There is no reason to “agree on values” (in a sense of actively seeking agreement instead of observing it if it is here) and I don’t think many rationalists would argue with that? Values are free parameters in rational behavior, they can be arbitrary. Different humans have different values and this is fine. CEV is about acting where human values are coherent, not about imposing coherence out of nowhere.
Right, so this is the part we reject. In the long theory of appropriateness paper, instead of having a model with exogenous preferences (that’s the term we use for the assumption that values are free parameters in rational behavior), we say that it’s better to have a theory where preferences are endogenous so they can change as a function of the social mechanisms being modeled.
So, in our theory, personal values are caused by social conventions, norms, and institutions.
Combine this with the contrast between thick and thin morality, which we did mention in the post. You get the conclusion that it’s very difficult for individuals to tell which of their personal values are part of ‘thin’ morality that applies cross culturally versus which are just part of their own culture’s ‘thick’ morality. Another way of saying this is, we’re surrounded by moral rules and morally-laden preferences and it’s very difficult to tell from the inside of any given culture which of those rules are important versus which of them are silly. From the inside perspective they look exactly the same. Transgressions are punished in the same way, etc.
Since we the AI safety community are ourselves inside a particular culture, when we talk about CEV as being “about acting where human values are coherent”, we still mean that with an implicit “as measured and understood by us, here and now”. But, from the perspective of someone in a different culture, that makes it indistinguishable from “imposing coherence out of nowhere”.

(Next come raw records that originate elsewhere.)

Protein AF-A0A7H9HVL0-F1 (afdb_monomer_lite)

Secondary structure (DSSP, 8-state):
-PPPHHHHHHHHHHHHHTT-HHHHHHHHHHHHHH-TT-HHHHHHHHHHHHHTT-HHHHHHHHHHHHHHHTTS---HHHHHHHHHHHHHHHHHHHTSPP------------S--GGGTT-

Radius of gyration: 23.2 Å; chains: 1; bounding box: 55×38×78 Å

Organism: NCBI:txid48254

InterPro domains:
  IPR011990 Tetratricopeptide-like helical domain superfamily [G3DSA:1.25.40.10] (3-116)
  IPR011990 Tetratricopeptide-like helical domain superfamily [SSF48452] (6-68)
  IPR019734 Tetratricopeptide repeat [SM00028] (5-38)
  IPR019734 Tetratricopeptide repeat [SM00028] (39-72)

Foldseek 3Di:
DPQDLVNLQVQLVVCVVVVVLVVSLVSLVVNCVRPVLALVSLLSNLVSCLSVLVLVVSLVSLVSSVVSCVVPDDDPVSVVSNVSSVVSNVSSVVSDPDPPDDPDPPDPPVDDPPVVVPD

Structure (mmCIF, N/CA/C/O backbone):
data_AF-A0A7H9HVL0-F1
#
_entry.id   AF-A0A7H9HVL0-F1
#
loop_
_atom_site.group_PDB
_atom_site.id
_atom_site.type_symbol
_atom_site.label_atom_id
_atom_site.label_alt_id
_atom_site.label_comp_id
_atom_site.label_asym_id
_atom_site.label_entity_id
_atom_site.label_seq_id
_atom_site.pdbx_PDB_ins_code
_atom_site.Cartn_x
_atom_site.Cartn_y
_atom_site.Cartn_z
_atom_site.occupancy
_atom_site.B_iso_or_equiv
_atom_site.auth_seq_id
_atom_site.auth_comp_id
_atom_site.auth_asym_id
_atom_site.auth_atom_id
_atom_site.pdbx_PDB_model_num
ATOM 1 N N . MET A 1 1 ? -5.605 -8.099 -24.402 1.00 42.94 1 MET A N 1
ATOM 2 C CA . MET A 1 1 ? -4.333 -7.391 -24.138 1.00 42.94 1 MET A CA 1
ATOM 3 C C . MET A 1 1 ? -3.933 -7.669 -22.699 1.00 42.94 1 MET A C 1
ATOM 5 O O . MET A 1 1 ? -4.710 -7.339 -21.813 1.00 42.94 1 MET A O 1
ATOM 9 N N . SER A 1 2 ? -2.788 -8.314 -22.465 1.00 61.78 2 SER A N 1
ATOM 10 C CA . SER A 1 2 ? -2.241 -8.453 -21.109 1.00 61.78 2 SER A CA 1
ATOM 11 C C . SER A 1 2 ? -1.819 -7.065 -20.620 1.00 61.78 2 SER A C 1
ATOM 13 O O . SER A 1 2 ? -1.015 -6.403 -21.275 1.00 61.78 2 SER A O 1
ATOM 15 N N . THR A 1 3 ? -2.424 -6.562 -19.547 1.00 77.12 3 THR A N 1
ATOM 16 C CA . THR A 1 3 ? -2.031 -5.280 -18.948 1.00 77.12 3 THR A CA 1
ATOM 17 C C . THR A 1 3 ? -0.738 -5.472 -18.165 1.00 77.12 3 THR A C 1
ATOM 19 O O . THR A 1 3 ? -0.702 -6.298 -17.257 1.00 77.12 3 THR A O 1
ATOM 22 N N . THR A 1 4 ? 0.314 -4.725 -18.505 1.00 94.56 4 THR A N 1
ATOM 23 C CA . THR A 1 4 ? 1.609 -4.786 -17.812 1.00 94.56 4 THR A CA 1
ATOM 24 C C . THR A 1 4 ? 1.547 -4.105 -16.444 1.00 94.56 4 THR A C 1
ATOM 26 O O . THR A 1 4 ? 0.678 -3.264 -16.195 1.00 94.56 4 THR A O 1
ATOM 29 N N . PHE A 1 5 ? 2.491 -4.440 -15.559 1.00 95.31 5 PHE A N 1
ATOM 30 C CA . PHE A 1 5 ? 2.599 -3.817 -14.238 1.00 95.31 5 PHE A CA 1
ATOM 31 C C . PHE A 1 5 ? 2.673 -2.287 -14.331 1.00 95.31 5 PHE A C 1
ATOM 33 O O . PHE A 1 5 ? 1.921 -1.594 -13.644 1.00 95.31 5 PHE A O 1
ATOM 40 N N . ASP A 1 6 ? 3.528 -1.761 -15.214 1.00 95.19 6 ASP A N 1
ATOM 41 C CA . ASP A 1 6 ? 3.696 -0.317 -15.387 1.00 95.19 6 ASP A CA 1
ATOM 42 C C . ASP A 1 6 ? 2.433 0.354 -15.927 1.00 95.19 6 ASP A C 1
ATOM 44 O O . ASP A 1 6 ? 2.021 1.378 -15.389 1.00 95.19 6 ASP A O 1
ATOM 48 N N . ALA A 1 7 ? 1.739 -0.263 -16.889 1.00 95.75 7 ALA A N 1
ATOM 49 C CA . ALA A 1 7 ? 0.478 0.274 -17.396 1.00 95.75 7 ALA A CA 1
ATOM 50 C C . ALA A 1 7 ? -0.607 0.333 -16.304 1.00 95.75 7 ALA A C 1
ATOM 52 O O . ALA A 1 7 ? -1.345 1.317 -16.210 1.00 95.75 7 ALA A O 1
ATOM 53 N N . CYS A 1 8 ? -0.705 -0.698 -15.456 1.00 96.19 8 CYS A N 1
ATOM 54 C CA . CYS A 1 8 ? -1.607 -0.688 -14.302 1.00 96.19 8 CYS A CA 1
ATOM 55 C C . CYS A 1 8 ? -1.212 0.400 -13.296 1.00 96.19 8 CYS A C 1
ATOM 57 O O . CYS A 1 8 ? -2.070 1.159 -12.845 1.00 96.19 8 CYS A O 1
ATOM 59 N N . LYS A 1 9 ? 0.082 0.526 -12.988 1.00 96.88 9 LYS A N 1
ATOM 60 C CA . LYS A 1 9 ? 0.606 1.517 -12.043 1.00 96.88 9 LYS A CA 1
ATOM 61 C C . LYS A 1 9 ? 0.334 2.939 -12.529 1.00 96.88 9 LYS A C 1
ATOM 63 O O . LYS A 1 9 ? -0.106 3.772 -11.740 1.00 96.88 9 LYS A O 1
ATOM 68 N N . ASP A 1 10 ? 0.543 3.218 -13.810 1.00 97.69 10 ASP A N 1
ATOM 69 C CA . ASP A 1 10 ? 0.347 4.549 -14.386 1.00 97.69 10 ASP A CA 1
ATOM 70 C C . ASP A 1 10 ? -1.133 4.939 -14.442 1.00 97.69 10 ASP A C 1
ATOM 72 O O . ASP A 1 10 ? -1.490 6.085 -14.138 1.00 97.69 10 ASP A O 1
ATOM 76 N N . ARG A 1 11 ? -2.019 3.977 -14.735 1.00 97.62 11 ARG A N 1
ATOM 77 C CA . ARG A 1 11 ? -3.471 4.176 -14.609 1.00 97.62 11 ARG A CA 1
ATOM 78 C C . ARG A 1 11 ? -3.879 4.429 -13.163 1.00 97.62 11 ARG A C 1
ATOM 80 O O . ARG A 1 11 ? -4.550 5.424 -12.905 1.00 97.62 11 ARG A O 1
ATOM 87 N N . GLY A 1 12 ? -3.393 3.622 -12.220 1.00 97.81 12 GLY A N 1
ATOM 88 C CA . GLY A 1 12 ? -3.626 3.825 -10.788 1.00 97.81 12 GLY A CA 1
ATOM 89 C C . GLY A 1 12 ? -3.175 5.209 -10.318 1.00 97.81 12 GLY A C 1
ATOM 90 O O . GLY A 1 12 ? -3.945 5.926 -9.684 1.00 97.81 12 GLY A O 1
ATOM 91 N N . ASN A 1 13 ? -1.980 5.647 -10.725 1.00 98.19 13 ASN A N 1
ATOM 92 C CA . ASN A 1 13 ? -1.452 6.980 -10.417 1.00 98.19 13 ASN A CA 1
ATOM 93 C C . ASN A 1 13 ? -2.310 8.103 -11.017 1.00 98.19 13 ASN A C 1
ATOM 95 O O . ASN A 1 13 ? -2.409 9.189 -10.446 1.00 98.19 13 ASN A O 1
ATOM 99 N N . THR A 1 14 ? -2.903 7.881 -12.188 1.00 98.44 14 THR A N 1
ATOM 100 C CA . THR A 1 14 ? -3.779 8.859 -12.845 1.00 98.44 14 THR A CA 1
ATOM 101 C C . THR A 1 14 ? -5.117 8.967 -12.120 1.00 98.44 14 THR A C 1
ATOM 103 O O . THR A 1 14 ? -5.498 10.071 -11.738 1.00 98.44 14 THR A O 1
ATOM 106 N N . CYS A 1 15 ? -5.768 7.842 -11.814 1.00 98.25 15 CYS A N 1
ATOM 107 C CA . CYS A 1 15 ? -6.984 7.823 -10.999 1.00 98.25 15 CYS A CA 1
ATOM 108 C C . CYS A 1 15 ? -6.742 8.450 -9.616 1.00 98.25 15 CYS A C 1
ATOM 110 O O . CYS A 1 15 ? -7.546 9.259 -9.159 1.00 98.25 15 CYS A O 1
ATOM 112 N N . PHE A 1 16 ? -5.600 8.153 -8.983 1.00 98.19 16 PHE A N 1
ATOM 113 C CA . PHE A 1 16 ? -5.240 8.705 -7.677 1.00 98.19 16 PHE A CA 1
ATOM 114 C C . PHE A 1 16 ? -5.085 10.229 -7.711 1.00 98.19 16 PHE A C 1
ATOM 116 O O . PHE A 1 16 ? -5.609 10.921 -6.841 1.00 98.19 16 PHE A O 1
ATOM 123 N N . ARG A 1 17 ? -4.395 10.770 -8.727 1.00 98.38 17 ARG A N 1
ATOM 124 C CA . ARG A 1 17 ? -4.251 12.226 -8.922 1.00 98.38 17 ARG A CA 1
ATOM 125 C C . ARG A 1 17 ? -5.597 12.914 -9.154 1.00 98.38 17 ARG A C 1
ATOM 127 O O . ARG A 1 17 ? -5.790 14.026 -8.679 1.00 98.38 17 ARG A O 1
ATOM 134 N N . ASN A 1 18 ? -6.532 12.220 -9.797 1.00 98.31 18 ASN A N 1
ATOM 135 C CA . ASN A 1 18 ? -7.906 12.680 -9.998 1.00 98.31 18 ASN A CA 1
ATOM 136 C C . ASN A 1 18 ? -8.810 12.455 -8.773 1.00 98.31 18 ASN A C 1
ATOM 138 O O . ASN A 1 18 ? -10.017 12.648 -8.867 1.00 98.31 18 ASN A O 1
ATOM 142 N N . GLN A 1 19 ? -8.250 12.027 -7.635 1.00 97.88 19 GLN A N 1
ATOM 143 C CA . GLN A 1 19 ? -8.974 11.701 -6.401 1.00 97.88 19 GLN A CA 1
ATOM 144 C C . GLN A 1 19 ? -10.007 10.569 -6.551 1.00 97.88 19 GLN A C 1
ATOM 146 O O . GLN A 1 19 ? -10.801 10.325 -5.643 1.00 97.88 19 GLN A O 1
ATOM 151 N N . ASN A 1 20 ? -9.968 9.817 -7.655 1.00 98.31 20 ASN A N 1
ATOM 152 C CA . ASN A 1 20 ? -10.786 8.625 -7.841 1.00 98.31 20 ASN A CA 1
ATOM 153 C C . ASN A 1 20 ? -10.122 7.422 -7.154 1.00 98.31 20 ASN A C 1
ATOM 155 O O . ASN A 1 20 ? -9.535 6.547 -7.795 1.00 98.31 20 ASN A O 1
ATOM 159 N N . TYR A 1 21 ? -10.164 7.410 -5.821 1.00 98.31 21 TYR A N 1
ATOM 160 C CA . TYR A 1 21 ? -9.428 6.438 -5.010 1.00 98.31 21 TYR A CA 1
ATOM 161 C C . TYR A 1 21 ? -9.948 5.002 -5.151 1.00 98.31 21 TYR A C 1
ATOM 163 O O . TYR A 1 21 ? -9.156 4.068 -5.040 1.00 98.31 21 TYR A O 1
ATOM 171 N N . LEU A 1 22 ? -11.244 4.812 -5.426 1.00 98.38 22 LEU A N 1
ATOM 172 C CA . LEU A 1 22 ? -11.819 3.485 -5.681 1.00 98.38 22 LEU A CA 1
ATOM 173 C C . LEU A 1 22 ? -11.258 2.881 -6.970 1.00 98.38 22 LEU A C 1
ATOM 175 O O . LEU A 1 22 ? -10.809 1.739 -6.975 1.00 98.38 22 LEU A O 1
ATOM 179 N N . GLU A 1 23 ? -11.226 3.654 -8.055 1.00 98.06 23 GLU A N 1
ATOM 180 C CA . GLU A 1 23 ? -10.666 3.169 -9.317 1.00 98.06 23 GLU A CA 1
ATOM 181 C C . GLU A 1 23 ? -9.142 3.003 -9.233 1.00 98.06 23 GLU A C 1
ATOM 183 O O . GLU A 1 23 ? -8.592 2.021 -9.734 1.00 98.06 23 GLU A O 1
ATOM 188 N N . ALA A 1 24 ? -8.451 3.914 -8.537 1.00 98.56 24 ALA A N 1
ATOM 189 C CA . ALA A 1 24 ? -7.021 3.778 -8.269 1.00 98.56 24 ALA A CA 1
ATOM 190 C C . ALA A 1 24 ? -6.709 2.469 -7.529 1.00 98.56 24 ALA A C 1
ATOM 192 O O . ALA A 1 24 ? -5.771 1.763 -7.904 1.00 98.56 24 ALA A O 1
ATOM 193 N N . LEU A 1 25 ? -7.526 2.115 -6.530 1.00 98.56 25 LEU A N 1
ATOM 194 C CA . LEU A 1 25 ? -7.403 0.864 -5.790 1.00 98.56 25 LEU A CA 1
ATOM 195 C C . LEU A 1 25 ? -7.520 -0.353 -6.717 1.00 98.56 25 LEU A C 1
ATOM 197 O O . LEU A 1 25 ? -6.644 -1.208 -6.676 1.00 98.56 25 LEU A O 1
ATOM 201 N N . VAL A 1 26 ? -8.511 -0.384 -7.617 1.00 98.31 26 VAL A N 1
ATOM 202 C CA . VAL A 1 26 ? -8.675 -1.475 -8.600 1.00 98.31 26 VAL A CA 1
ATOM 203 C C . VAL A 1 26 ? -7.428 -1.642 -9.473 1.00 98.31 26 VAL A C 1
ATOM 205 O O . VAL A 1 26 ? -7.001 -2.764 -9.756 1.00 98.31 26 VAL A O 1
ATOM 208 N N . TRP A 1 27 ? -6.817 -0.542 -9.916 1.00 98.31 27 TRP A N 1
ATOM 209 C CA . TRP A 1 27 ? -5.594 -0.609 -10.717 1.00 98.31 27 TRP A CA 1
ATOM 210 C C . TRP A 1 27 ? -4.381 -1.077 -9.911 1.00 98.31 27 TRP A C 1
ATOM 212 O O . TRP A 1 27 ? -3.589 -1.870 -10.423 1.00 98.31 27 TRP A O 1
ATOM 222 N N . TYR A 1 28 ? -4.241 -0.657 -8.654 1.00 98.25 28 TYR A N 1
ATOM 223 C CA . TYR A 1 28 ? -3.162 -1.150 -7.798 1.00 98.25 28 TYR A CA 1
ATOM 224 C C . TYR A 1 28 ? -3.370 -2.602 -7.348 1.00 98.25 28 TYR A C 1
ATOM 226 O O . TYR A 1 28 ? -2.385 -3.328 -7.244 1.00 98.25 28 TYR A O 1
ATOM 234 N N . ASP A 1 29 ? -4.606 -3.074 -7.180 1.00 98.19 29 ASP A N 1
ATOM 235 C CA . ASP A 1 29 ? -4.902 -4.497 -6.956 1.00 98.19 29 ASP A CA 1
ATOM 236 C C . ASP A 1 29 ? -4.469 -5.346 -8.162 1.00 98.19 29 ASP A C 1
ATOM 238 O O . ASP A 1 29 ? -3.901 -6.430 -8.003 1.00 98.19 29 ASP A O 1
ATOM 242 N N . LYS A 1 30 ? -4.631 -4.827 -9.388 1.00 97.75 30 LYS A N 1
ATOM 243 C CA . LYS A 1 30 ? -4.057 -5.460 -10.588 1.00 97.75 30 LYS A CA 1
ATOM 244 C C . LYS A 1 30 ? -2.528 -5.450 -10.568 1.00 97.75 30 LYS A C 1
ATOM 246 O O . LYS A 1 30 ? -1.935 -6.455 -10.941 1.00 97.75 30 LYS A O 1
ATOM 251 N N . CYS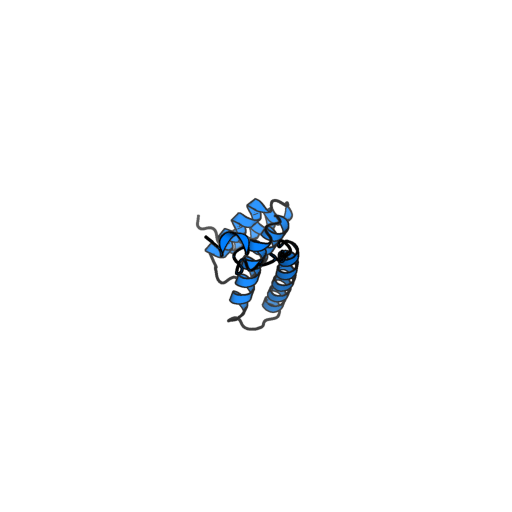 A 1 31 ? -1.878 -4.372 -10.115 1.00 97.56 31 CYS A N 1
ATOM 252 C CA . CYS A 1 31 ? -0.421 -4.368 -9.918 1.00 97.56 31 CYS A CA 1
ATOM 253 C C . CYS A 1 31 ? 0.022 -5.473 -8.953 1.00 97.56 31 CYS A C 1
ATOM 255 O O . CYS A 1 31 ? 0.956 -6.197 -9.274 1.00 97.56 31 CYS A O 1
ATOM 257 N N . VAL A 1 32 ? -0.665 -5.626 -7.814 1.00 97.50 32 VAL A N 1
ATOM 258 C CA . VAL A 1 32 ? -0.387 -6.694 -6.838 1.00 97.50 32 VAL A CA 1
ATOM 259 C C . VAL A 1 32 ? -0.635 -8.079 -7.441 1.00 97.50 32 VAL A C 1
ATOM 261 O O . VAL A 1 32 ? 0.120 -9.001 -7.169 1.00 97.50 32 VAL A O 1
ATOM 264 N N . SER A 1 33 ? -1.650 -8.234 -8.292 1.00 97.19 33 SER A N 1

You could reply that I’m talking about practical operationalizations of CEV, not the abstract concept of CEV itself. And OK, sure, fair enough. But the abstract concept doesn’t do anything on its own. You always have to operationalize it in some practical way. And all practical operationalizations will have this problem.
I’d modify “So, in our theory, personal values are caused by social conventions, norms, and institutions.”
To the more accurate:
“So, in our theory, personal values are caused by biology (interactions of genetics with developmental environment), social conventions, norms, and institutions.”
Fetal Alcohol Syndrome resulting in someone being unusually ill-tempered doesn’t mean that the society the person is raised in has norms for “people with FAS should be more angry by default than typical people”.
Well that fetal alcohol syndrome is associated with poor emotional regulation is apparently a thing that is true in the sense that you can measure it, and it seems to be helpful to know it if you’re treating patients with fetal alcohol syndrome or living with them.
But our theory is formal, it’s not just a collection of true statements. It’s not really clear how we could use it to model the effect of fetal alcohol syndrome on emotional regulation. So, there’s a sense in which we don’t capture that “feature of reality”. But how important is it to capture? All theories are wrong in some ways. The only way to judge them is in terms of whether they are useful. In this context, we are arguing that our theory of appropriateness is a useful improvement on the rational actor theory, which by the way, also has trouble accounting for the effect of fetal alcohol syndrome on emotional regulation. So if you need a theory of human behavior that can accommodate it, you probably shouldn’t use either of these.